Assim, o grande dia chegou ! Fora aprovado para o curso de Medicina. Como havia prometido, o pai convidou a família e os amigos para uma festa de comemoração. O rapaz tinha por certo que na festa o pai lhe daria o automóvel. Quando pediu a palavra, o pai elogiou o resultado obtido pelo filho e lhe passou às mãos uma caixa de presente.

Crendo que ali estavam as chaves do carro, o rapaz abriu emocionado o pacote. Para sua surpresa era uma BÍBLIA. O rapaz ficou visivelmente decepcionado e nada disse.

A partir daquele dia, o silêncio e distância separavam pai e filho. O jovem se sentia traído e, agora, lutava para ser independente. Deixou a casa dos pais e foi morar no Campus da Universidade. Raramente mandava notícias à família.

O tempo passou, ele se formou conseguiu um emprego em um bom hospital e se esqueceu completamente do pai. Todas as tentativas do pai para reatar os laços foram em vão. Até que um dia o velho, muito triste com a situação, adoeceu e não resistiu. FALECEU...No enterro, a mãe entregou ao filho, indiferente, a BÍBLIA que tinha sido o último presente do pai e que havia sido deixada para trás.

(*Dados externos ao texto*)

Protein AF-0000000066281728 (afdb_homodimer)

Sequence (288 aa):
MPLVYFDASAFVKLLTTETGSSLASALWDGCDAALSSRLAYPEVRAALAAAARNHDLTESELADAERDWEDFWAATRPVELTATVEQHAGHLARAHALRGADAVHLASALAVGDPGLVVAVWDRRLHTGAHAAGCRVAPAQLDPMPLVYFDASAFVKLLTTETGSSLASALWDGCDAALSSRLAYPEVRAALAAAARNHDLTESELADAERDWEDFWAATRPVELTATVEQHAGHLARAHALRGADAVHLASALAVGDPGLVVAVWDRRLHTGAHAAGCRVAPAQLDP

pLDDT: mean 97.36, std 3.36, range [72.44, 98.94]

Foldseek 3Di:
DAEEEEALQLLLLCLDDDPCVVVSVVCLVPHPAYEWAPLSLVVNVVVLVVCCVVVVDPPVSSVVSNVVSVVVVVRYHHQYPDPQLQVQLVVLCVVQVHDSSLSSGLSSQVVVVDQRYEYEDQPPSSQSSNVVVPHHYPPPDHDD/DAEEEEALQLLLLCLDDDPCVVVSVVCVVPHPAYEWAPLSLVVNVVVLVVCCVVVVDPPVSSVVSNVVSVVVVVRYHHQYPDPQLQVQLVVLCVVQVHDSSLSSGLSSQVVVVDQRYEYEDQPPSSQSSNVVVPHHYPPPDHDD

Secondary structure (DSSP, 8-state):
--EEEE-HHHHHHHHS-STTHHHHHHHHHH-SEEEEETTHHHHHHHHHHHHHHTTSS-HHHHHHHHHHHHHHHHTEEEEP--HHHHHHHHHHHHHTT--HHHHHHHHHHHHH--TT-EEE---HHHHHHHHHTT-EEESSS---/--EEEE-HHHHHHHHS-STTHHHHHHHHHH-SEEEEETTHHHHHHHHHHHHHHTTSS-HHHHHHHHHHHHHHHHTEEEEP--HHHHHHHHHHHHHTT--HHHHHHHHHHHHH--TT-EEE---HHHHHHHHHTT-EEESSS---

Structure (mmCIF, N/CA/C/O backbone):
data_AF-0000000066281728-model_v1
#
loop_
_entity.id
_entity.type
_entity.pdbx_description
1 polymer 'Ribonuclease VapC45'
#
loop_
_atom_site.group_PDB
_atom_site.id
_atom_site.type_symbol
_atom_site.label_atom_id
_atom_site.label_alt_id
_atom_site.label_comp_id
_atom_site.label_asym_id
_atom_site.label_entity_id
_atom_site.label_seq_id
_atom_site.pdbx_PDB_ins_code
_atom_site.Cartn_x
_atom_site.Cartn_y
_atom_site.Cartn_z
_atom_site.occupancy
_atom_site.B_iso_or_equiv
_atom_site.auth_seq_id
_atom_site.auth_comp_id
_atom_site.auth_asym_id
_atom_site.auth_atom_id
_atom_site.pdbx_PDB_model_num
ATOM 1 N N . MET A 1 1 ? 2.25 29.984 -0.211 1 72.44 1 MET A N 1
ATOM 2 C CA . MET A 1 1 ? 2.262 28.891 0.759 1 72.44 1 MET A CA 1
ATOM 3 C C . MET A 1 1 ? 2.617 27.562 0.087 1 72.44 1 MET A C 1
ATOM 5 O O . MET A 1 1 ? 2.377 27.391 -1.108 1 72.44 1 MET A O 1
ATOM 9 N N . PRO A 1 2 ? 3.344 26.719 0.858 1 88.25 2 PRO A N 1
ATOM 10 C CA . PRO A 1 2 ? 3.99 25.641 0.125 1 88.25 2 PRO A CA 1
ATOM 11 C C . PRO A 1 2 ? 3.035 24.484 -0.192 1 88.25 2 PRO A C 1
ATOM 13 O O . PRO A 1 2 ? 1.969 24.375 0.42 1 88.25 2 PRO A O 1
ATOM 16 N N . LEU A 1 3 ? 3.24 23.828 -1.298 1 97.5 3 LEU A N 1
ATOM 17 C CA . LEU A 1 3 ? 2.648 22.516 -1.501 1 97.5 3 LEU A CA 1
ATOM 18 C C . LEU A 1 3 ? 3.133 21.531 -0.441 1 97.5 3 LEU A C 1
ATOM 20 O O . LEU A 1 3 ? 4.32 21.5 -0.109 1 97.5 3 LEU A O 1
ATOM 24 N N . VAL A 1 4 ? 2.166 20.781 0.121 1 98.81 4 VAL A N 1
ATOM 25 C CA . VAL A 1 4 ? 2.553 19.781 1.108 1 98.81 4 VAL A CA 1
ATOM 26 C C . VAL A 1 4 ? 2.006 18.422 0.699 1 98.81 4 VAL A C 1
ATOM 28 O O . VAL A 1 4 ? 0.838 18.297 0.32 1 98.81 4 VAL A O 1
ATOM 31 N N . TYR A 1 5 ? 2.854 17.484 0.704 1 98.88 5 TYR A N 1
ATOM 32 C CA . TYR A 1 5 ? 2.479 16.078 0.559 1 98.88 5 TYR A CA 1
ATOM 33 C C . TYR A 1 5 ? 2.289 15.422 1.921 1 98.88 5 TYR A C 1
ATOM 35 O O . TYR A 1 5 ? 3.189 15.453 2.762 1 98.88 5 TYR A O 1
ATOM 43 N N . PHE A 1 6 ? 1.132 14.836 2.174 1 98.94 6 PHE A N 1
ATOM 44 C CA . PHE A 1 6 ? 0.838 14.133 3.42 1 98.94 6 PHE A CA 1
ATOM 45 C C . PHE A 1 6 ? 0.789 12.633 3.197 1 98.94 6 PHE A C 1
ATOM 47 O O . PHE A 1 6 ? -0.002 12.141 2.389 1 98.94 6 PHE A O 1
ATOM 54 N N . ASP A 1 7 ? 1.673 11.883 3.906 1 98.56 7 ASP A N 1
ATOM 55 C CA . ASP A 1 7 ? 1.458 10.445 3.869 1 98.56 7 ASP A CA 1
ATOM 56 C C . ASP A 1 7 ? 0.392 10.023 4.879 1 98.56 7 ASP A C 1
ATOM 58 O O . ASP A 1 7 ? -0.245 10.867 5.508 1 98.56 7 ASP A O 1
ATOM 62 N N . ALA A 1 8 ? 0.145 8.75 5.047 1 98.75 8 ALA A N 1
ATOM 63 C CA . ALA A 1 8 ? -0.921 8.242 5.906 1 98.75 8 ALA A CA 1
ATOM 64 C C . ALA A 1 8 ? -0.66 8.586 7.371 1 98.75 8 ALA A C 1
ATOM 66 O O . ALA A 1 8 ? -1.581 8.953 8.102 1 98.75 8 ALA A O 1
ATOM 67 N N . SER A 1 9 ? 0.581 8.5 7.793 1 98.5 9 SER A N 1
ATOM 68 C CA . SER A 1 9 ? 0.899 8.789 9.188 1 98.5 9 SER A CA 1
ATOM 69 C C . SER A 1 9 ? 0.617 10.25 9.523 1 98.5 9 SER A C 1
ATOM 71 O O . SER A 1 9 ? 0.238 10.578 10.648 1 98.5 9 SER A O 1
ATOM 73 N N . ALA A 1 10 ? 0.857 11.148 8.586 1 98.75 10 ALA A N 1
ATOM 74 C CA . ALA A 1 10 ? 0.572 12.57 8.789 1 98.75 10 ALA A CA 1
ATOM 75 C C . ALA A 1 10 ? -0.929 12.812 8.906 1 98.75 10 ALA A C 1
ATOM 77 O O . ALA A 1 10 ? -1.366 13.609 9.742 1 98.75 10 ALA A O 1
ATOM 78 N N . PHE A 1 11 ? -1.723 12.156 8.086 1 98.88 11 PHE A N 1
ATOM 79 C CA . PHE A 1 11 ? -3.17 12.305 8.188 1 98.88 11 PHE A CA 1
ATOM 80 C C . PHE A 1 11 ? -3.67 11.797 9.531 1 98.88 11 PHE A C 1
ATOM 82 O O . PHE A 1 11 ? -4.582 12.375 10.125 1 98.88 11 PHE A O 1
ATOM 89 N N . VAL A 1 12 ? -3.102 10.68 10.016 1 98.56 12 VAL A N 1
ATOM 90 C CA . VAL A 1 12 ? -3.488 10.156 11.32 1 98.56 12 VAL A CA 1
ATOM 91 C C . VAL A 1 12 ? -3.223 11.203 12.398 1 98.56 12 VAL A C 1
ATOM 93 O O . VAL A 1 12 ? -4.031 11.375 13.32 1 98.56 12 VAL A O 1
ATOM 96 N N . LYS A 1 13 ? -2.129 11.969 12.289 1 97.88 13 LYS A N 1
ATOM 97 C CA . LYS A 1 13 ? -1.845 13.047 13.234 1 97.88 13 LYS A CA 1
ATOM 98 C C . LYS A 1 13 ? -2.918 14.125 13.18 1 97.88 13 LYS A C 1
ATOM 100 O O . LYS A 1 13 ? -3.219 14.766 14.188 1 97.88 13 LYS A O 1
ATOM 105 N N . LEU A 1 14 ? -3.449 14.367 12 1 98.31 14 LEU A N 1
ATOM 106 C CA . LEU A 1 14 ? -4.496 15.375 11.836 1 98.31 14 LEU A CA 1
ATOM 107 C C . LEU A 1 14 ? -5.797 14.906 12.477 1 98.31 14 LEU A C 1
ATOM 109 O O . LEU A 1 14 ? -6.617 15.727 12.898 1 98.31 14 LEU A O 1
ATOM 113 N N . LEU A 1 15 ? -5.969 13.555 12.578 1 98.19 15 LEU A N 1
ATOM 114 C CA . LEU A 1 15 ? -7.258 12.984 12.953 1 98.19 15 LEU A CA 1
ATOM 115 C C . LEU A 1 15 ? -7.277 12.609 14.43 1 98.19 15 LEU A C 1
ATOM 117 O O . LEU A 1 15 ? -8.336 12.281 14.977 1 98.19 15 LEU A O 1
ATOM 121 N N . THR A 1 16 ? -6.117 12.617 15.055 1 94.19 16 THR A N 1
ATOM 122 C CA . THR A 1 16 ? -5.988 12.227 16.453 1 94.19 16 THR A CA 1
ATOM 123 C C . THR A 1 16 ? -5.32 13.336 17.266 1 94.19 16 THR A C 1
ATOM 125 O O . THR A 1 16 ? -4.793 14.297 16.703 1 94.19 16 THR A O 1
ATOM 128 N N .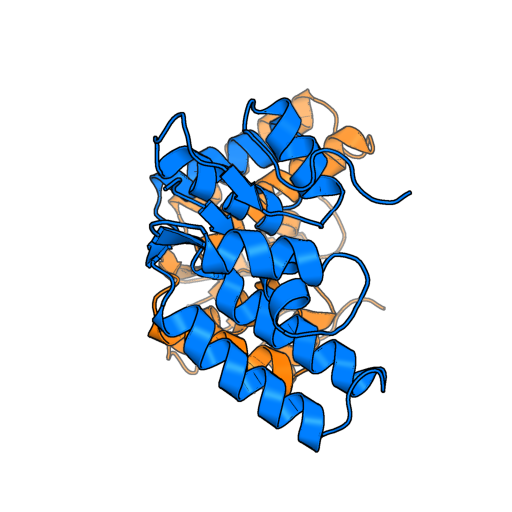 THR A 1 17 ? -5.465 13.258 18.609 1 92.5 17 THR A N 1
ATOM 129 C CA . THR A 1 17 ? -4.758 14.164 19.5 1 92.5 17 THR A CA 1
ATOM 130 C C . THR A 1 17 ? -3.576 13.461 20.156 1 92.5 17 THR A C 1
ATOM 132 O O . THR A 1 17 ? -3.748 12.734 21.141 1 92.5 17 THR A O 1
ATOM 135 N N . GLU A 1 18 ? -2.518 13.656 19.625 1 93.25 18 GLU A N 1
ATOM 136 C CA . GLU A 1 18 ? -1.291 13.023 20.109 1 93.25 18 GLU A CA 1
ATOM 137 C C . GLU A 1 18 ? -0.063 13.852 19.734 1 93.25 18 GLU A C 1
ATOM 139 O O . GLU A 1 18 ? -0.188 14.938 19.156 1 93.25 18 GLU A O 1
ATOM 144 N N . THR A 1 19 ? 1.098 13.414 20.203 1 93.31 19 THR A N 1
ATOM 145 C CA . THR A 1 19 ? 2.338 14.086 19.828 1 93.31 19 THR A CA 1
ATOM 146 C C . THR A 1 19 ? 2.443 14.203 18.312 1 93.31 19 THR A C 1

De volta à sua casa, o rapaz, que nunca perdoara o pai, quando colocou o livro numa estante, notou que havia um envelope dentro Dele. Ao abri-lo, encontrou uma carta e um cheque. A CARTA DIZIA:
"Meu querido filho, sei o quanto você deseja ter um carro. Eu prometi e aqui está o cheque para que você escolha aquele que mais lhe agradar. No entanto, fiz questão de lhe dar um presente ainda melhor: A BÍBLIA SAGRADA. Nela aprenderás o AMOR A DEUS e a fazer o bem, não pelo prazer da recompensa, mas pela gratidão e pelo dever de consciência".

Corroído de remorso, o filho caiu em profundo pranto. E A CARTA FINALIZAVA ASSIM:
"Como é triste a vida dos que não sabem perdoar. Isso leva a erros terríveis e a um fim ainda pior. Antes que seja tarde, perdoe aquele a quem você pensa ter lhe feito mal. Talvez se olhar com cuidado, vai ver que há também um cheque escondido".

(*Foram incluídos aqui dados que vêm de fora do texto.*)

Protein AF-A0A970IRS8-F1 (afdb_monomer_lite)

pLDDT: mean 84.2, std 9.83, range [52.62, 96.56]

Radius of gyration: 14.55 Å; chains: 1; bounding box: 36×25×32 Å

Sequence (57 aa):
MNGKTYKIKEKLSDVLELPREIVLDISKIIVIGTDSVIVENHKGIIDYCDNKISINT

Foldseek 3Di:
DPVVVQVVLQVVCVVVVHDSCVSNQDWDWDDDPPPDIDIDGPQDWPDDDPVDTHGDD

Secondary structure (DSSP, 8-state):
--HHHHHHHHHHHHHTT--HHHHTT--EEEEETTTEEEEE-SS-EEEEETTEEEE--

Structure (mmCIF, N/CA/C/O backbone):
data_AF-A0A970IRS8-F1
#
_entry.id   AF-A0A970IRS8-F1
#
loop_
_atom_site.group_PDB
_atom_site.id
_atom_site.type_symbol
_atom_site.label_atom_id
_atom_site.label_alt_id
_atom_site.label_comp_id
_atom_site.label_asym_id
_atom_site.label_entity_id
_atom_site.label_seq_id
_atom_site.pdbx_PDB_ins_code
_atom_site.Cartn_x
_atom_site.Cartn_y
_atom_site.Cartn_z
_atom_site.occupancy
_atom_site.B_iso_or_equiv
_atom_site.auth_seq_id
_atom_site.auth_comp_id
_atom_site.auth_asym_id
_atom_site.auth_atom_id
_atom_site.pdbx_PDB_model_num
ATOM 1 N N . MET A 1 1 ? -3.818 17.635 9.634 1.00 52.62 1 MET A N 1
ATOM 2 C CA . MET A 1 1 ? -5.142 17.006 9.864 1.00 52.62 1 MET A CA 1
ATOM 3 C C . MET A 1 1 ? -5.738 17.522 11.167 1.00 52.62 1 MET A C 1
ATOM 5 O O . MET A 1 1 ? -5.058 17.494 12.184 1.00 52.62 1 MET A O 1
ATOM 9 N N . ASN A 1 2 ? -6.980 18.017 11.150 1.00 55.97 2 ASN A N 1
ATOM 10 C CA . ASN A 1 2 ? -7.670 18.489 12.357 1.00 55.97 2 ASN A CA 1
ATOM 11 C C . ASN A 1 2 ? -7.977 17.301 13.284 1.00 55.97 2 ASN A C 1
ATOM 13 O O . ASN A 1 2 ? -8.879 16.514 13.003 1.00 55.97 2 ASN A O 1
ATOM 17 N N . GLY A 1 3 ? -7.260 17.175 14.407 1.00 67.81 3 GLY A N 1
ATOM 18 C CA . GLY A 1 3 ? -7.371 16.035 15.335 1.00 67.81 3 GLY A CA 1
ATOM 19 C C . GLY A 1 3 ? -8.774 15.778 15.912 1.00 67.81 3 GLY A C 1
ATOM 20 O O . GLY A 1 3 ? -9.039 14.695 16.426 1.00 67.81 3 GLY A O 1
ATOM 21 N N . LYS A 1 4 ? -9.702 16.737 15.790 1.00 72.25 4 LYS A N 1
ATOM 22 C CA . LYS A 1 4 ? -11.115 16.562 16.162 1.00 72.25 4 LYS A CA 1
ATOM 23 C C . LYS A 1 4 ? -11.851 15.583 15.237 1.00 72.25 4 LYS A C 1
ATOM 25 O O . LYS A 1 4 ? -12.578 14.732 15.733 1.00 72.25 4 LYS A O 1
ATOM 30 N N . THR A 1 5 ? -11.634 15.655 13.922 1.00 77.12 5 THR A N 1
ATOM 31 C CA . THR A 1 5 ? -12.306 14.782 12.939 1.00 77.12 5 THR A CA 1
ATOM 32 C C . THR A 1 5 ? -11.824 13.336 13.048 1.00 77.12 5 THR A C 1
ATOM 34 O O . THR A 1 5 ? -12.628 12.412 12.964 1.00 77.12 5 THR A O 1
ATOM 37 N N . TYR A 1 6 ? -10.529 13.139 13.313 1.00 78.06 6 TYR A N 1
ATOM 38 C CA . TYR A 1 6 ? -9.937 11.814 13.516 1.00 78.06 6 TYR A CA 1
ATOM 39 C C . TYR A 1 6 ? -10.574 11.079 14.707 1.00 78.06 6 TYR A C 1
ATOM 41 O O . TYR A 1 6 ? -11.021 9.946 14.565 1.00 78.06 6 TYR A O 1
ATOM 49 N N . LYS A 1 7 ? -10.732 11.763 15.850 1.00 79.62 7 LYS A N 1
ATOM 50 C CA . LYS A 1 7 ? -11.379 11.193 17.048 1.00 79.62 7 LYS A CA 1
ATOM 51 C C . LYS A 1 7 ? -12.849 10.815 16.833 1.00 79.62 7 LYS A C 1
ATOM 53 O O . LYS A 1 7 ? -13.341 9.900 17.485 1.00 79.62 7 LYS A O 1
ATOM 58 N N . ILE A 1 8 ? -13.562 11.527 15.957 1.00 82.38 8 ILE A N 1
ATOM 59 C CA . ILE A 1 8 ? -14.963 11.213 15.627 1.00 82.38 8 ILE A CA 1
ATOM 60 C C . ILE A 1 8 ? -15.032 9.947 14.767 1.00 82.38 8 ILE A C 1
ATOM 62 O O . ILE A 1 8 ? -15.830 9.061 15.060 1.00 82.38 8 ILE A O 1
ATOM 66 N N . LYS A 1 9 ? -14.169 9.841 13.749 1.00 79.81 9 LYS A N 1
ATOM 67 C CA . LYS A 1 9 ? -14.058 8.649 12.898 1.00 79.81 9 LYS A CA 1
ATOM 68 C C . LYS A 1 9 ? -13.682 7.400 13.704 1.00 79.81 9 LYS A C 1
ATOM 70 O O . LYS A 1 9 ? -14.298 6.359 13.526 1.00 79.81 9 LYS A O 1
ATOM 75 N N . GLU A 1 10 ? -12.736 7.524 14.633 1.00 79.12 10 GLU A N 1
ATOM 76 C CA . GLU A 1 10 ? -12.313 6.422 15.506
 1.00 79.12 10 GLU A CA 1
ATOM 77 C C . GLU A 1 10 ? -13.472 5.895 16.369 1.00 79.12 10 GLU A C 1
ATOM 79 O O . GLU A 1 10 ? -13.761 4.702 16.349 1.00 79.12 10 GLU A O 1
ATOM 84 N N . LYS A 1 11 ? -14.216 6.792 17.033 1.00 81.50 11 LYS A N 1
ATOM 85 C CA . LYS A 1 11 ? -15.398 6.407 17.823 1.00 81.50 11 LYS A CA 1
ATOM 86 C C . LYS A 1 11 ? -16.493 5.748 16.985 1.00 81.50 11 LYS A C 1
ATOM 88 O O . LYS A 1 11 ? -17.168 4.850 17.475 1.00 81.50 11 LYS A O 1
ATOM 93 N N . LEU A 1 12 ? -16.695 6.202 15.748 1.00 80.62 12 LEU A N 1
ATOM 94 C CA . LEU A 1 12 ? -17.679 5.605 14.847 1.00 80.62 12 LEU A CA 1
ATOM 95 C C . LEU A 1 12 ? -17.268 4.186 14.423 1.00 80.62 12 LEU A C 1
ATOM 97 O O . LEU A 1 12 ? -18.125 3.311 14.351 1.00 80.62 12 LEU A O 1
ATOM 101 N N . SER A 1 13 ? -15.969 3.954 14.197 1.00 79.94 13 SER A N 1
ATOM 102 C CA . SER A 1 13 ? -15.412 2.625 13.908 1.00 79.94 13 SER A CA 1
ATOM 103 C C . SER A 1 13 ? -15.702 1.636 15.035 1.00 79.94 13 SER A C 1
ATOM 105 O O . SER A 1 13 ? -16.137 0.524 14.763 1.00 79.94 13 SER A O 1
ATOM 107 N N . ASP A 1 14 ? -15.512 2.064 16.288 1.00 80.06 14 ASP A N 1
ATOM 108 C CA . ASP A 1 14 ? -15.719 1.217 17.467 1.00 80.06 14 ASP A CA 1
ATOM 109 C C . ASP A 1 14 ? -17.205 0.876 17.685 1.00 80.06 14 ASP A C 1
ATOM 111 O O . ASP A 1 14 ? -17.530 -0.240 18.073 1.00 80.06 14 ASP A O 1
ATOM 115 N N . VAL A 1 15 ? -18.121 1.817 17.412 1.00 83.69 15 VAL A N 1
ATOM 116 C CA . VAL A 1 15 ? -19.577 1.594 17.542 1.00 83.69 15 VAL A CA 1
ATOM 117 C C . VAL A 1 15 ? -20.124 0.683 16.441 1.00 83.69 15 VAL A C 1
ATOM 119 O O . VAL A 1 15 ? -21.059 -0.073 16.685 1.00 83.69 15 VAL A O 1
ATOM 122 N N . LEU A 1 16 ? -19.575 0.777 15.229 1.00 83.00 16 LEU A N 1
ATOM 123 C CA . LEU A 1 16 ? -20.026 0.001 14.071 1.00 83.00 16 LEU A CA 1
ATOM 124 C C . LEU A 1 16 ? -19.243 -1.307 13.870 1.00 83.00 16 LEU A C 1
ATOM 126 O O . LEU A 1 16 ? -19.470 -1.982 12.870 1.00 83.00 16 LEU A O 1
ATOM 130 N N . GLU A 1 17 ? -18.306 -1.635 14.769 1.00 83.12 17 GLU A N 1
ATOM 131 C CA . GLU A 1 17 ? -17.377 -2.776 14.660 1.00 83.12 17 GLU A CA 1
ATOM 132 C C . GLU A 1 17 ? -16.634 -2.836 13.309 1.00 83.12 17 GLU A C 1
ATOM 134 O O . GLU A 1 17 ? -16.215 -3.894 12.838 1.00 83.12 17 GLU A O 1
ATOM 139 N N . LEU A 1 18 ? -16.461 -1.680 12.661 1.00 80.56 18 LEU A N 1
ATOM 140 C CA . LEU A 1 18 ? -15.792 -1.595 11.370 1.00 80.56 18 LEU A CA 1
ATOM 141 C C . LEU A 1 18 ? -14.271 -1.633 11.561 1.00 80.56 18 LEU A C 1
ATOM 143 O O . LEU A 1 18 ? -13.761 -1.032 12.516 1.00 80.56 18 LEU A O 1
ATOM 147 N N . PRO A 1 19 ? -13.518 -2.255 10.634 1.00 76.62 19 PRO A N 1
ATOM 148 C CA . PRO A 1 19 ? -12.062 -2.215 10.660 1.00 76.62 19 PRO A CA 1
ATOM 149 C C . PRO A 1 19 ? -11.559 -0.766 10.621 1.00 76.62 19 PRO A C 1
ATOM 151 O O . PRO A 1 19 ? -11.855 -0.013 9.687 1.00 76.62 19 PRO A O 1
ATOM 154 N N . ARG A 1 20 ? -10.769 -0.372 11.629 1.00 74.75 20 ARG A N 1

I Corintios 13: "Eu poderia falar todas as línguas que são faladas na terra e até no céu, mas, se não tivesse amor, as minhas palavras seriam como o som de um gongo ou como o barulho de um sino.
Poderia ter o dom de anunciar mensagens de Deus, ter todo o conhecimento, entender todos os segredos e ter tanta fé, que até poderia tirar as montanhas dos seus lugares, mas, se não tivesse amor, eu não seria nada.
Poderia dar tudo o que tenho e até mesmo entregar o meu corpo para ser queimado, mas, se eu não tivesse amor, isso não me adiantaria nada.Quem ama é paciente e bondoso. Quem ama não é ciumento, nem orgulhoso, nem vaidoso.Quem ama não é grosseiro nem egoísta; não fica irritado, nem guarda mágoas.Quem ama não fica alegre quando alguém faz uma coisa errada, mas se alegra quando alguém faz o que é certo.Quem ama nunca desiste, porém suporta tudo com fé, esperança e paciência.O amor é eterno.
Existem mensagens espirituais, porém elas durarão pouco. Existe o dom de falar em línguas estranhas, mas acabará logo. Existe o conhecimento, mas também terminará. Pois os nossos dons de conhecimento e as nossas mensagens espirituais são imperfeitos.
Mas, quando vier o que é perfeito, então o que é imperfeito desaparecerá.
Quando eu era criança, falava como criança, sentia como criança e pensava como criança. Agora que sou adulto, parei de agir como criança. O que agora vemos é como uma imagem imperfeita num espelho embaçado, mas depois veremos face a face.Agora o meu conhecimento é imperfeito, mas depois conhecerei perfeitamente, assim como sou conhecido por Deus.
Portanto, agora existem estas três coisas: a fé, a esperança e o amor. Porém a maior delas é o amor."